Generalised directed last passage percolation: invariant laws on the cylinders

TL;DR

This paper introduces a generalized directed last passage percolation model on cylinders, analyzing its invariant laws and front line behavior, with explicit solutions in certain integrable cases using probabilistic cellular automata.

Contribution

It extends LPP to a more general setting with dependency on cell differences and provides explicit invariant laws on cylinders in integrable cases.

Findings

Explicit invariant laws for GLPP on cylinders in some cases

Use of probabilistic cellular automata to analyze LPP models

Identification of physical meaning of the generalization

Abstract

The directed last passage percolation (LPP) on the quarter-plane is a growing model.
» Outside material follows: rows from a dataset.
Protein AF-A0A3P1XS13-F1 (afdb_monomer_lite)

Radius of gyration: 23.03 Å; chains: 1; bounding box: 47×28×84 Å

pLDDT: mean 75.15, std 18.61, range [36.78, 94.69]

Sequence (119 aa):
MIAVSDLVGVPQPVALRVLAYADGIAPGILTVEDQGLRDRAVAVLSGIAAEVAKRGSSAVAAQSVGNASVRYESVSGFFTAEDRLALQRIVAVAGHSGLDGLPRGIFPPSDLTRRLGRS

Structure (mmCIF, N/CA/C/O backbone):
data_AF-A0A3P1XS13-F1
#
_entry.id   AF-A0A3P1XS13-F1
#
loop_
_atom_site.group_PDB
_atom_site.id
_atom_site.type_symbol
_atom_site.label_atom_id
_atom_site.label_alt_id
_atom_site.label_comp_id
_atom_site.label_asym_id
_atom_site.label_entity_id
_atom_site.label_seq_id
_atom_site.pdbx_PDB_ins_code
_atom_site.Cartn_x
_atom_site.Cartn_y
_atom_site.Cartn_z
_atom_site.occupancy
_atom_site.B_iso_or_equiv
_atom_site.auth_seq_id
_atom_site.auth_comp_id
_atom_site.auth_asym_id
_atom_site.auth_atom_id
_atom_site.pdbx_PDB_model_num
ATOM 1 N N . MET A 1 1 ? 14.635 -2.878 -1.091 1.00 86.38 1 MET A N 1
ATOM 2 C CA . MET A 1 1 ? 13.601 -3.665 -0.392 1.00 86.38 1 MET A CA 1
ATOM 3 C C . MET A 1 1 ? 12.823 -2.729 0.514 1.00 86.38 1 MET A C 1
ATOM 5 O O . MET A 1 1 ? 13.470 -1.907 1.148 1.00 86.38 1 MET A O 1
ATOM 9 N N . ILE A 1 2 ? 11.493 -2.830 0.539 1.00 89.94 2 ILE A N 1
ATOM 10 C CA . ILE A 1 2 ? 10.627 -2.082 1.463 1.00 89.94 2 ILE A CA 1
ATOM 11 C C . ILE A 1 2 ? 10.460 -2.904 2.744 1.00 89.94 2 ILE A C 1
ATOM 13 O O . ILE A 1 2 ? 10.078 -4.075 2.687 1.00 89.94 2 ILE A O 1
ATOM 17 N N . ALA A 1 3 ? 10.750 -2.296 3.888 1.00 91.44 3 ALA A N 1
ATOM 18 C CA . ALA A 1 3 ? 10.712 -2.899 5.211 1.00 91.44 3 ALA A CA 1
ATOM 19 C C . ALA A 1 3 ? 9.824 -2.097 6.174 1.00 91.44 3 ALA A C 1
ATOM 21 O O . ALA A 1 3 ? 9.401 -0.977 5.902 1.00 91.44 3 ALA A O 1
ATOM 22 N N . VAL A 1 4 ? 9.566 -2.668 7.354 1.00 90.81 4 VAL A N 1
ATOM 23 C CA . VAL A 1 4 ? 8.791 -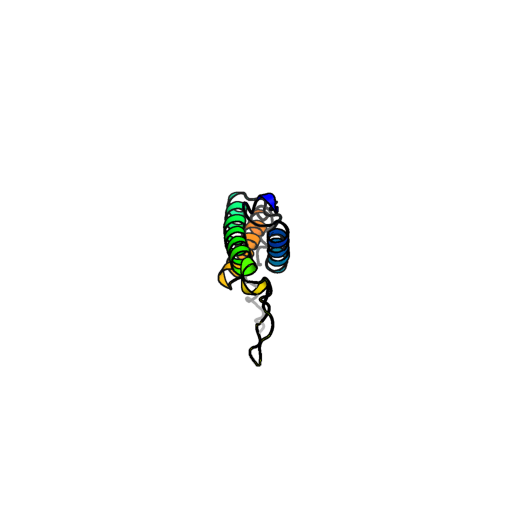2.005 8.419 1.00 90.81 4 VAL A CA 1
ATOM 24 C C . VAL A 1 4 ? 9.399 -0.656 8.810 1.00 90.81 4 VAL A C 1
ATOM 26 O O . VAL A 1 4 ? 8.660 0.284 9.078 1.00 90.81 4 VAL A O 1
ATOM 29 N N . SER A 1 5 ? 10.729 -0.547 8.806 1.00 91.31 5 SER A N 1
ATOM 30 C CA . SER A 1 5 ? 11.447 0.683 9.151 1.00 91.31 5 SER A CA 1
ATOM 31 C C . SER A 1 5 ? 11.154 1.852 8.204 1.00 91.31 5 SER A C 1
ATOM 33 O O . SER A 1 5 ? 11.325 2.998 8.607 1.00 91.31 5 SER A O 1
ATOM 35 N N . ASP A 1 6 ? 10.682 1.577 6.984 1.00 90.75 6 ASP A N 1
ATOM 36 C CA . ASP A 1 6 ? 10.303 2.611 6.015 1.00 90.75 6 ASP A CA 1
ATOM 37 C C . ASP A 1 6 ? 8.931 3.232 6.344 1.00 90.75 6 ASP A C 1
ATOM 39 O O . ASP A 1 6 ? 8.608 4.329 5.891 1.00 90.75 6 ASP A O 1
ATOM 43 N N . LEU A 1 7 ? 8.120 2.561 7.173 1.00 90.12 7 LEU A N 1
ATOM 44 C CA . LEU A 1 7 ? 6.808 3.021 7.639 1.00 90.12 7 LEU A CA 1
ATOM 45 C C . LEU A 1 7 ? 6.936 3.748 8.988 1.00 90.12 7 LEU A C 1
ATOM 47 O O . LEU A 1 7 ? 6.415 3.310 10.017 1.00 90.12 7 LEU A O 1
ATOM 51 N N . VAL A 1 8 ? 7.665 4.865 8.985 1.00 89.56 8 VAL A N 1
ATOM 52 C CA . VAL A 1 8 ? 7.987 5.632 10.198 1.00 89.56 8 VAL A CA 1
ATOM 53 C C . VAL A 1 8 ? 6.717 6.092 10.927 1.00 89.56 8 VAL A C 1
ATOM 55 O O . VAL A 1 8 ? 5.798 6.644 10.328 1.00 89.56 8 VAL A O 1
ATOM 58 N N . GLY A 1 9 ? 6.676 5.885 12.247 1.00 85.06 9 GLY A N 1
ATOM 59 C CA . GLY A 1 9 ? 5.560 6.314 13.100 1.00 85.06 9 GLY A CA 1
ATOM 60 C C . GLY A 1 9 ? 4.370 5.349 13.144 1.00 85.06 9 GLY A C 1
ATOM 61 O O . GLY A 1 9 ? 3.390 5.629 13.834 1.00 85.06 9 GLY A O 1
ATOM 62 N N . VAL A 1 10 ? 4.448 4.203 12.462 1.00 87.06 10 VAL A N 1
ATOM 63 C CA . VAL A 1 10 ? 3.413 3.162 12.482 1.00 87.06 10 VAL A CA 1
ATOM 64 C C . VAL A 1 10 ? 3.812 2.036 13.447 1.00 87.06 10 VAL A C 1
ATOM 66 O O . VAL A 1 10 ? 4.956 1.578 13.410 1.00 87.06 10 VAL A O 1
ATOM 69 N N . PRO A 1 11 ? 2.891 1.513 14.283 1.00 86.38 11 PRO A N 1
ATOM 70 C CA . PRO A 1 11 ? 3.164 0.324 15.085 1.00 86.38 11 PRO A CA 1
ATOM 71 C C . PRO A 1 11 ? 3.574 -0.870 14.210 1.00 86.38 11 PRO A C 1
ATOM 73 O O . PRO A 1 11 ? 2.880 -1.212 13.252 1.00 86.38 11 PRO A O 1
ATOM 76 N N . GLN A 1 12 ? 4.645 -1.570 14.589 1.00 85.56 12 GLN A N 1
ATOM 77 C CA . GLN A 1 12 ? 5.155 -2.752 13.880 1.00 85.56 12 GLN A CA 1
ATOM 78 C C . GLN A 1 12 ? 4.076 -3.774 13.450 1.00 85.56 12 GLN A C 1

To come into the growing set, a cell needs that the cells on its bottom and on its left to be in the growing set, and then to wait a random time. We present here a generalisation of directed last passage percolation (GLPP). In GLPP, the waiting time of a cell depends on the difference of the coming times of its bottom and left cells. We explain in this article the physical meaning of this generalisation. In this first work on GLPP, we study them as a growing model on the cylinders rather than on the quarter-plane, the eighth-plane or the half-plane. We focus, mainly, on the law of the front line. In particular, we prove, in some integrable cases, that this law could be given explicitly as a function of the parameters of the model. These new results are obtained by the use of probabilistic cellular automata (PCA) to study LPP and GLPP.